I think marriage exists to bring a man and woman together as husband and wife, to be mother and father to any children their union produces. And the Supreme Court, in the cases they’re hearing today and tomorrow, should really not cut short the democratic debate that we’re having. Citizens all across the country are discussing what marriage is and why it matters. And what we want to see the court do is uphold our constitutional authority to have that debate.

After peppering Anderson with several hostile questions on marriage — all of which he answered with composure — Morgan turned to his guest Orman to deliver an emotionally charged tirade in which she called Anderson “uneducated.”

“What are you really feeling right now?” Morgan asked Orman. “Because this is the debate laid bare. This is a guy sitting a few feet away from you who says, ‘Nope, I don’t want people like you to have the same right to get married as people like him.'”

Orman, a lesbian who lives with her partner Kathy Travis, responded:

I feel compassion for you. And I’ll tell you why. Because I know you believe very strongly what you believe, but I also know that you’re very uneducated in how it really works.
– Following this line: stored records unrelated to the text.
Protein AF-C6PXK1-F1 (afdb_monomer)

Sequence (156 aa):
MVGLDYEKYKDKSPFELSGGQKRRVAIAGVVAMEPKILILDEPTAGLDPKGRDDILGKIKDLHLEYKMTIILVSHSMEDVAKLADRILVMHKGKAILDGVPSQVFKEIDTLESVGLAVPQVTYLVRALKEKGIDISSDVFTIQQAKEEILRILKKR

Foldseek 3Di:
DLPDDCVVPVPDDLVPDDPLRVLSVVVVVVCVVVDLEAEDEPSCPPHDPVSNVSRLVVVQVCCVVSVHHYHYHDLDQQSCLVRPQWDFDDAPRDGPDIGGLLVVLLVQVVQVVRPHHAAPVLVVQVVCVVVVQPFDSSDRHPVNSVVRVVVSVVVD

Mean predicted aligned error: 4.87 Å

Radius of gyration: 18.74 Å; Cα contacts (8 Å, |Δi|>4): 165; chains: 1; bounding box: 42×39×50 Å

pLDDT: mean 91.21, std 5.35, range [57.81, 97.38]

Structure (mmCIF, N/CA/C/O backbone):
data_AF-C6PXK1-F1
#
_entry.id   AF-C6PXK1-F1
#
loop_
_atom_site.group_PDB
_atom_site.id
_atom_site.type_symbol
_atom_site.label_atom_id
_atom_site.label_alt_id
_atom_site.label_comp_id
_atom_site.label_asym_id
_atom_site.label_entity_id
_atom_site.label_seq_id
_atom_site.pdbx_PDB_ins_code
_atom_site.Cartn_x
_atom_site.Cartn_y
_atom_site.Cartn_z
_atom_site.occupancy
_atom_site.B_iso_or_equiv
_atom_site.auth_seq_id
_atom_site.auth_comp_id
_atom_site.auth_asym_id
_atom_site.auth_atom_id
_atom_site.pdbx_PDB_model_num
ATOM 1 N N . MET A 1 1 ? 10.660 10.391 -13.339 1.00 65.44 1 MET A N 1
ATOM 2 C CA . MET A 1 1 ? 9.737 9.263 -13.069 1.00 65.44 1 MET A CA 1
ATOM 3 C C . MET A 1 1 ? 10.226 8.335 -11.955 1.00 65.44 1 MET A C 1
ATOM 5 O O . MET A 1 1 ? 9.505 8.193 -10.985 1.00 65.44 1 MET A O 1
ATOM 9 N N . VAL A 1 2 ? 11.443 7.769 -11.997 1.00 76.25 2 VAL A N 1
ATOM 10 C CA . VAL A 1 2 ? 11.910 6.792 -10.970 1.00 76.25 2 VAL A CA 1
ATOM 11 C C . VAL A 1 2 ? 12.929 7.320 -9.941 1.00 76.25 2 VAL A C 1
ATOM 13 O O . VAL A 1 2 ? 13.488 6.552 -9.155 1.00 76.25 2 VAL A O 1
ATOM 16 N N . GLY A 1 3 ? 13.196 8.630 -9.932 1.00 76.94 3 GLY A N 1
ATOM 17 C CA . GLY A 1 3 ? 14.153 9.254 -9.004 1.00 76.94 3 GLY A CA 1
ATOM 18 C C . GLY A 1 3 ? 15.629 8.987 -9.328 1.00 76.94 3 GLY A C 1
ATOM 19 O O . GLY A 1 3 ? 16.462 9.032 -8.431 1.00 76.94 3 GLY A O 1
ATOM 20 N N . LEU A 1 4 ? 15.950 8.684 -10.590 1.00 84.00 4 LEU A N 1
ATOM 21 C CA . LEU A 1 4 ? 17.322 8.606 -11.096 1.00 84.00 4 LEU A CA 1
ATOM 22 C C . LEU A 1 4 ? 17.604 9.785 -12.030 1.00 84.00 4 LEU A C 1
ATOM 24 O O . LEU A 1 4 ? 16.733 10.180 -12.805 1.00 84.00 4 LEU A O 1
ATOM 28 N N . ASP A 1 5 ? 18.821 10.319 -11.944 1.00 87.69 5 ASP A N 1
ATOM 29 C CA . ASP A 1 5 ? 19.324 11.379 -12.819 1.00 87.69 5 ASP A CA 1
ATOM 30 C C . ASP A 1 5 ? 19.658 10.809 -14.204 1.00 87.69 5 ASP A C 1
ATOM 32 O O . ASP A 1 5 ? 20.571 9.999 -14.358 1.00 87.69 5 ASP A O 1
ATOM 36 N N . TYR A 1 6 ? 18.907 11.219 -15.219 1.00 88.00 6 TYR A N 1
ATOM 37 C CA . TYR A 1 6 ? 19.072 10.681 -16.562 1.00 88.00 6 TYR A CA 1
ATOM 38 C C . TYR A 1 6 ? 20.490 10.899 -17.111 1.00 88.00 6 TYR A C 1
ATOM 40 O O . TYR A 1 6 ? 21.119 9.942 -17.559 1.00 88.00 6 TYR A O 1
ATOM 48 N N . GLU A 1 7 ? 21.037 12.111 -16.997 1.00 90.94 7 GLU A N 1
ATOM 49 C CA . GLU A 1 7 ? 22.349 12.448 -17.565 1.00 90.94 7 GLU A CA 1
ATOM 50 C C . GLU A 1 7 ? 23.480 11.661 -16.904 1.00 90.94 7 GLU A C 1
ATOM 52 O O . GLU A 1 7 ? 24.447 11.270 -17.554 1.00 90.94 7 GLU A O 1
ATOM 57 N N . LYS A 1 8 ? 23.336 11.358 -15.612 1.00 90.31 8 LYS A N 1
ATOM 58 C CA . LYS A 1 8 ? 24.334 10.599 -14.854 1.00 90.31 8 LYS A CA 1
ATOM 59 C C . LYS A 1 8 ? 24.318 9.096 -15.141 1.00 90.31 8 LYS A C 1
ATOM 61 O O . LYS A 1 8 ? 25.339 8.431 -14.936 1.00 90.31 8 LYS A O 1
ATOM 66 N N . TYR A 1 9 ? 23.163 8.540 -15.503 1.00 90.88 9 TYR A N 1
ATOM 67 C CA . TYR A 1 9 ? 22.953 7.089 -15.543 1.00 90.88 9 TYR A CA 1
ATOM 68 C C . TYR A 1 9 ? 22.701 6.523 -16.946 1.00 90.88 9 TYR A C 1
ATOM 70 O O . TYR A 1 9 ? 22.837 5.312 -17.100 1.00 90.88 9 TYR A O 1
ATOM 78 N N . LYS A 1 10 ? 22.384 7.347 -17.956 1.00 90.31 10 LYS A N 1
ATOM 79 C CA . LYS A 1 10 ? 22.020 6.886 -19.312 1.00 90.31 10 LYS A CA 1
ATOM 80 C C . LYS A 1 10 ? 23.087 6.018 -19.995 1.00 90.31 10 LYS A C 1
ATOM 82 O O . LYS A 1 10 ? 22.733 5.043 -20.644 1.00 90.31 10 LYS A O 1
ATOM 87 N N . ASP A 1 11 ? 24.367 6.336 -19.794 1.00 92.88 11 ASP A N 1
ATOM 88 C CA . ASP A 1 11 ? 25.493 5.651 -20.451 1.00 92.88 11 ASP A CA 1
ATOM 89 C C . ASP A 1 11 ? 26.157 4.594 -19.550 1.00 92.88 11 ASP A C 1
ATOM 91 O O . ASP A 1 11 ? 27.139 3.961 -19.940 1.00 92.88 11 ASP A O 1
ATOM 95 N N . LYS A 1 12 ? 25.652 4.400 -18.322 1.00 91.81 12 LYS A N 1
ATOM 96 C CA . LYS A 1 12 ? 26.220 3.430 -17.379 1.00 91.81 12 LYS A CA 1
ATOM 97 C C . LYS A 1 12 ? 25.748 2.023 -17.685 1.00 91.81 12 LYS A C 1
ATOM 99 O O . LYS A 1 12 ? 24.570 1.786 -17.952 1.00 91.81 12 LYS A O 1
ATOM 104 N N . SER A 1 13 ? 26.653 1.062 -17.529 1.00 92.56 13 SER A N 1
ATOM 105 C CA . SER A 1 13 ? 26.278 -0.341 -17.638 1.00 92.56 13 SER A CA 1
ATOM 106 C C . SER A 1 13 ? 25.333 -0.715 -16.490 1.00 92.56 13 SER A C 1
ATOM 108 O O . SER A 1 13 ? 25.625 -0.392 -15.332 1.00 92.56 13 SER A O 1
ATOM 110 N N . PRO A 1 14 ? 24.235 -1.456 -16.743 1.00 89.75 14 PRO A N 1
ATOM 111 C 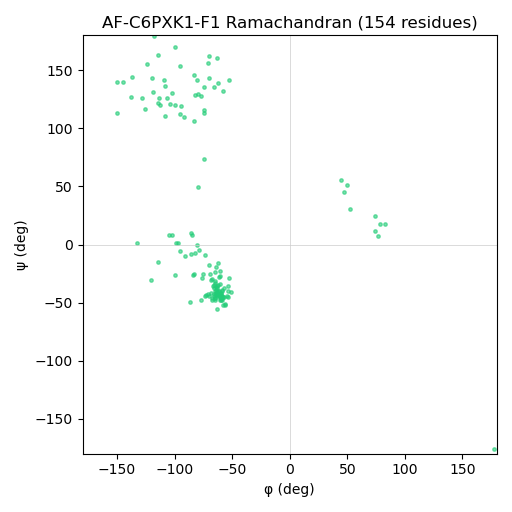CA . PRO A 1 14 ? 23.360 -1.940 -15.680 1.00 89.75 14 PRO A CA 1
ATOM 112 C C . PRO A 1 14 ? 24.117 -2.694 -14.586 1.00 89.75 14 PRO A C 1
ATOM 114 O O . PRO A 1 14 ? 23.706 -2.661 -13.431 1.00 89.75 14 PRO A O 1
ATOM 117 N N . PHE A 1 15 ? 25.240 -3.341 -14.914 1.00 90.50 15 PHE A N 1
ATOM 118 C CA . PHE A 1 15 ? 26.057 -4.089 -13.958 1.00 90.50 15 PHE A CA 1
ATOM 119 C C . PHE A 1 15 ? 26.780 -3.202 -12.937 1.00 90.50 15 PHE A C 1
ATOM 121 O O . PHE A 1 15 ? 27.000 -3.659 -11.816 1.00 90.50 15 PHE A O 1
ATOM 128 N N . GLU A 1 16 ? 27.052 -1.941 -13.278 1.00 91.19 16 GLU A N 1
ATOM 129 C CA . GLU A 1 16 ? 27.733 -0.946 -12.433 1.00 91.19 16 GLU A CA 1
ATOM 130 C C . GLU A 1 16 ? 26.792 -0.265 -11.428 1.00 91.19 16 GLU A C 1
ATOM 132 O O . GLU A 1 16 ? 27.224 0.503 -10.566 1.00 91.19 16 GLU A O 1
ATOM 137 N N . LEU A 1 17 ? 25.489 -0.523 -11.539 1.00 88.38 17 LEU A N 1
ATOM 138 C CA . LEU A 1 17 ? 24.467 0.059 -10.682 1.00 88.38 17 LEU A CA 1
ATOM 139 C C . LEU A 1 17 ? 24.332 -0.713 -9.361 1.00 88.38 17 LEU A C 1
ATOM 141 O O . LEU A 1 17 ? 24.416 -1.947 -9.319 1.00 88.38 17 LEU A O 1
ATOM 145 N N . SER A 1 18 ? 24.033 0.008 -8.276 1.00 86.69 18 SER A N 1
ATOM 146 C CA . SER A 1 18 ? 23.628 -0.613 -7.009 1.00 86.69 18 SER A CA 1
ATOM 147 C C . SER A 1 18 ? 22.314 -1.390 -7.174 1.00 86.69 18 SER A C 1
ATOM 149 O O . SER A 1 18 ? 21.546 -1.136 -8.102 1.00 86.69 18 SER A O 1
ATOM 151 N N . GLY A 1 19 ? 22.002 -2.318 -6.263 1.00 84.31 19 GLY A N 1
ATOM 152 C CA . GLY A 1 19 ? 20.760 -3.106 -6.338 1.00 84.31 19 GLY A CA 1
ATOM 153 C C . GLY A 1 19 ? 19.494 -2.240 -6.435 1.00 84.31 19 GLY A C 1
ATOM 154 O O . GLY A 1 19 ? 18.648 -2.464 -7.301 1.00 84.31 19 GLY A O 1
ATOM 155 N N . GLY A 1 20 ? 19.408 -1.181 -5.623 1.00 81.12 20 GLY A N 1
ATOM 156 C CA . GLY A 1 20 ? 18.296 -0.229 -5.681 1.00 81.12 20 GLY A CA 1
ATOM 157 C C . GLY A 1 20 ? 18.254 0.586 -6.980 1.00 81.12 20 GLY A C 1
ATOM 158 O O . GLY A 1 20 ? 17.174 0.849 -7.505 1.00 81.12 20 GLY A O 1
ATOM 159 N N . GLN A 1 21 ? 19.412 0.943 -7.546 1.00 86.44 21 GLN A N 1
ATOM 160 C CA . GLN A 1 21 ? 19.484 1.619 -8.846 1.00 86.44 21 GLN A CA 1
ATOM 161 C C . GLN A 1 21 ? 19.026 0.694 -9.980 1.00 86.44 21 GLN A C 1
ATOM 163 O O . GLN A 1 21 ? 18.189 1.104 -10.780 1.00 86.44 21 GLN A O 1
ATOM 168 N N . LYS A 1 22 ? 19.486 -0.566 -10.005 1.00 88.81 22 LYS A N 1
ATOM 169 C CA . LYS A 1 22 ? 19.028 -1.589 -10.965 1.00 88.81 22 LYS A CA 1
ATOM 170 C C . LYS A 1 22 ? 17.511 -1.730 -10.935 1.00 88.81 22 LYS A C 1
ATOM 172 O O . LYS A 1 22 ? 16.871 -1.731 -11.982 1.00 88.81 22 LYS A O 1
ATOM 177 N N . ARG A 1 23 ? 16.925 -1.776 -9.735 1.00 84.56 23 ARG A N 1
ATOM 178 C CA . ARG A 1 23 ? 15.473 -1.878 -9.563 1.00 84.56 23 ARG A CA 1
ATOM 179 C C . ARG A 1 23 ? 14.731 -0.652 -10.099 1.00 84.56 23 ARG A C 1
ATOM 181 O O . ARG A 1 23 ? 13.744 -0.806 -10.810 1.00 84.56 23 ARG A O 1
ATOM 188 N N . ARG A 1 24 ? 15.225 0.560 -9.827 1.00 86.12 24 ARG A N 1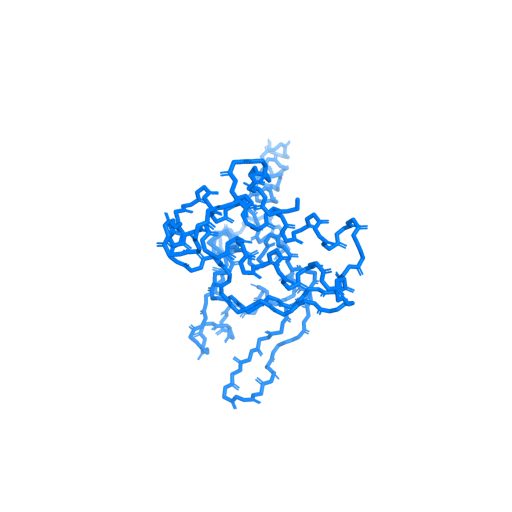
ATOM 189 C CA . ARG A 1 24 ? 14.648 1.801 -10.376 1.00 86.12 24 ARG A CA 1
ATOM 190 C C . ARG A 1 24 ? 14.730 1.850 -11.903 1.00 86.12 24 ARG A C 1
ATOM 192 O O . ARG A 1 24 ? 13.751 2.234 -12.532 1.00 86.12 24 ARG A O 1
ATOM 199 N N . VAL A 1 25 ? 15.848 1.428 -12.500 1.00 89.31 25 VAL A N 1
ATOM 200 C CA . VAL A 1 25 ? 15.987 1.329 -13.966 1.00 89.31 25 VAL A CA 1
ATOM 201 C C . VAL A 1 25 ? 15.017 0.296 -14.546 1.00 89.31 25 VAL A C 1
ATOM 203 O O . VAL A 1 25 ? 14.368 0.578 -15.548 1.00 89.31 25 VAL A O 1
ATOM 206 N N . ALA A 1 26 ? 14.848 -0.860 -13.897 1.00 89.19 26 ALA A N 1
ATOM 207 C CA . ALA A 1 26 ? 13.890 -1.877 -14.334 1.00 89.19 26 ALA A CA 1
ATOM 208 C C . ALA A 1 26 ? 12.445 -1.346 -14.336 1.00 89.19 26 ALA A C 1
ATOM 210 O O . ALA A 1 26 ? 11.737 -1.494 -15.330 1.00 89.19 26 ALA A O 1
ATOM 211 N N . ILE A 1 27 ? 12.031 -0.658 -13.265 1.00 87.62 27 ILE A N 1
ATOM 212 C CA . ILE A 1 27 ? 10.712 -0.007 -13.200 1.00 87.62 27 ILE A CA 1
ATOM 213 C C . ILE A 1 27 ? 10.584 1.049 -14.305 1.00 87.62 27 ILE A C 1
ATOM 215 O O . ILE A 1 27 ? 9.556 1.100 -14.976 1.00 87.62 27 ILE A O 1
ATOM 219 N N . ALA A 1 28 ? 11.622 1.861 -14.536 1.00 88.69 28 ALA A N 1
ATOM 220 C CA . ALA A 1 28 ? 11.609 2.874 -15.592 1.00 88.69 28 ALA A CA 1
ATOM 221 C C . ALA A 1 28 ? 11.401 2.256 -16.977 1.00 88.69 28 ALA A C 1
ATOM 223 O O . ALA A 1 28 ? 10.618 2.790 -17.752 1.00 88.69 28 ALA A O 1
ATOM 224 N N . GLY A 1 29 ? 12.050 1.123 -17.263 1.00 90.62 29 GLY A N 1
ATOM 225 C CA . GLY A 1 29 ? 11.882 0.405 -18.525 1.00 90.62 29 GLY A CA 1
ATOM 226 C C . GLY A 1 29 ? 10.448 -0.077 -18.749 1.00 90.62 29 GLY A C 1
ATOM 227 O O . GLY A 1 29 ? 9.930 0.049 -19.853 1.00 90.62 29 GLY A O 1
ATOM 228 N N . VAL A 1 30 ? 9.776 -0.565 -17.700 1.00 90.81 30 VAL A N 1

I believe from the bottom of my heart that if you really understood why the government does need to get involved, why it does need to be legal on a federal level, if you really understood that, there’s no way that you would sit there and say what you are saying right now.

Anderson’s response:

Why do you assume that I’m ignorant? You say I just don’t know. I don’t assume anything badly about you. I just think we disagree. President Obama himself has said there are people of good will and sound mind on both sides of this issue. I agree with the President.

I’m not going to call you names and I’m not going to say you’re ignorant or don’t understand. But up until the year 2000, no political community on the face of earth had ever defined marriage as anything other than a male-female relationship. I think there are good reasons for that.

Morgan and Orman, who were seated on a stage looking down on Anderson, proceeded to lecture him about his beliefs. Anderson, who was seated among an in-studio audience, held his cool and refused to accept their premises, their goading, or their shouting.

Morgan, a British journalist recently schooled by Breitbart’s Ben Shapiro on gun control, ended the interview by cuting off the discussion and declaring, “The idea that you want to stop people like Elton [John] and David [Furnish] or Suze and K.T. from getting married in America in the modern era, I just find a bit offensive these days. It’s not fair, it’s not tolerant, it’s not American.”

Had he had the chance to respond, Anderson would have likely returned to a point he’s made throughout the marriage debate: “Marriage exists to bring a man and a woman together as husband and wife to be father and mother to any children their union produces. Marriage is based on the biological fact that reproduction depends on a man and a woman, and on the social reality that children need a mother and a father.”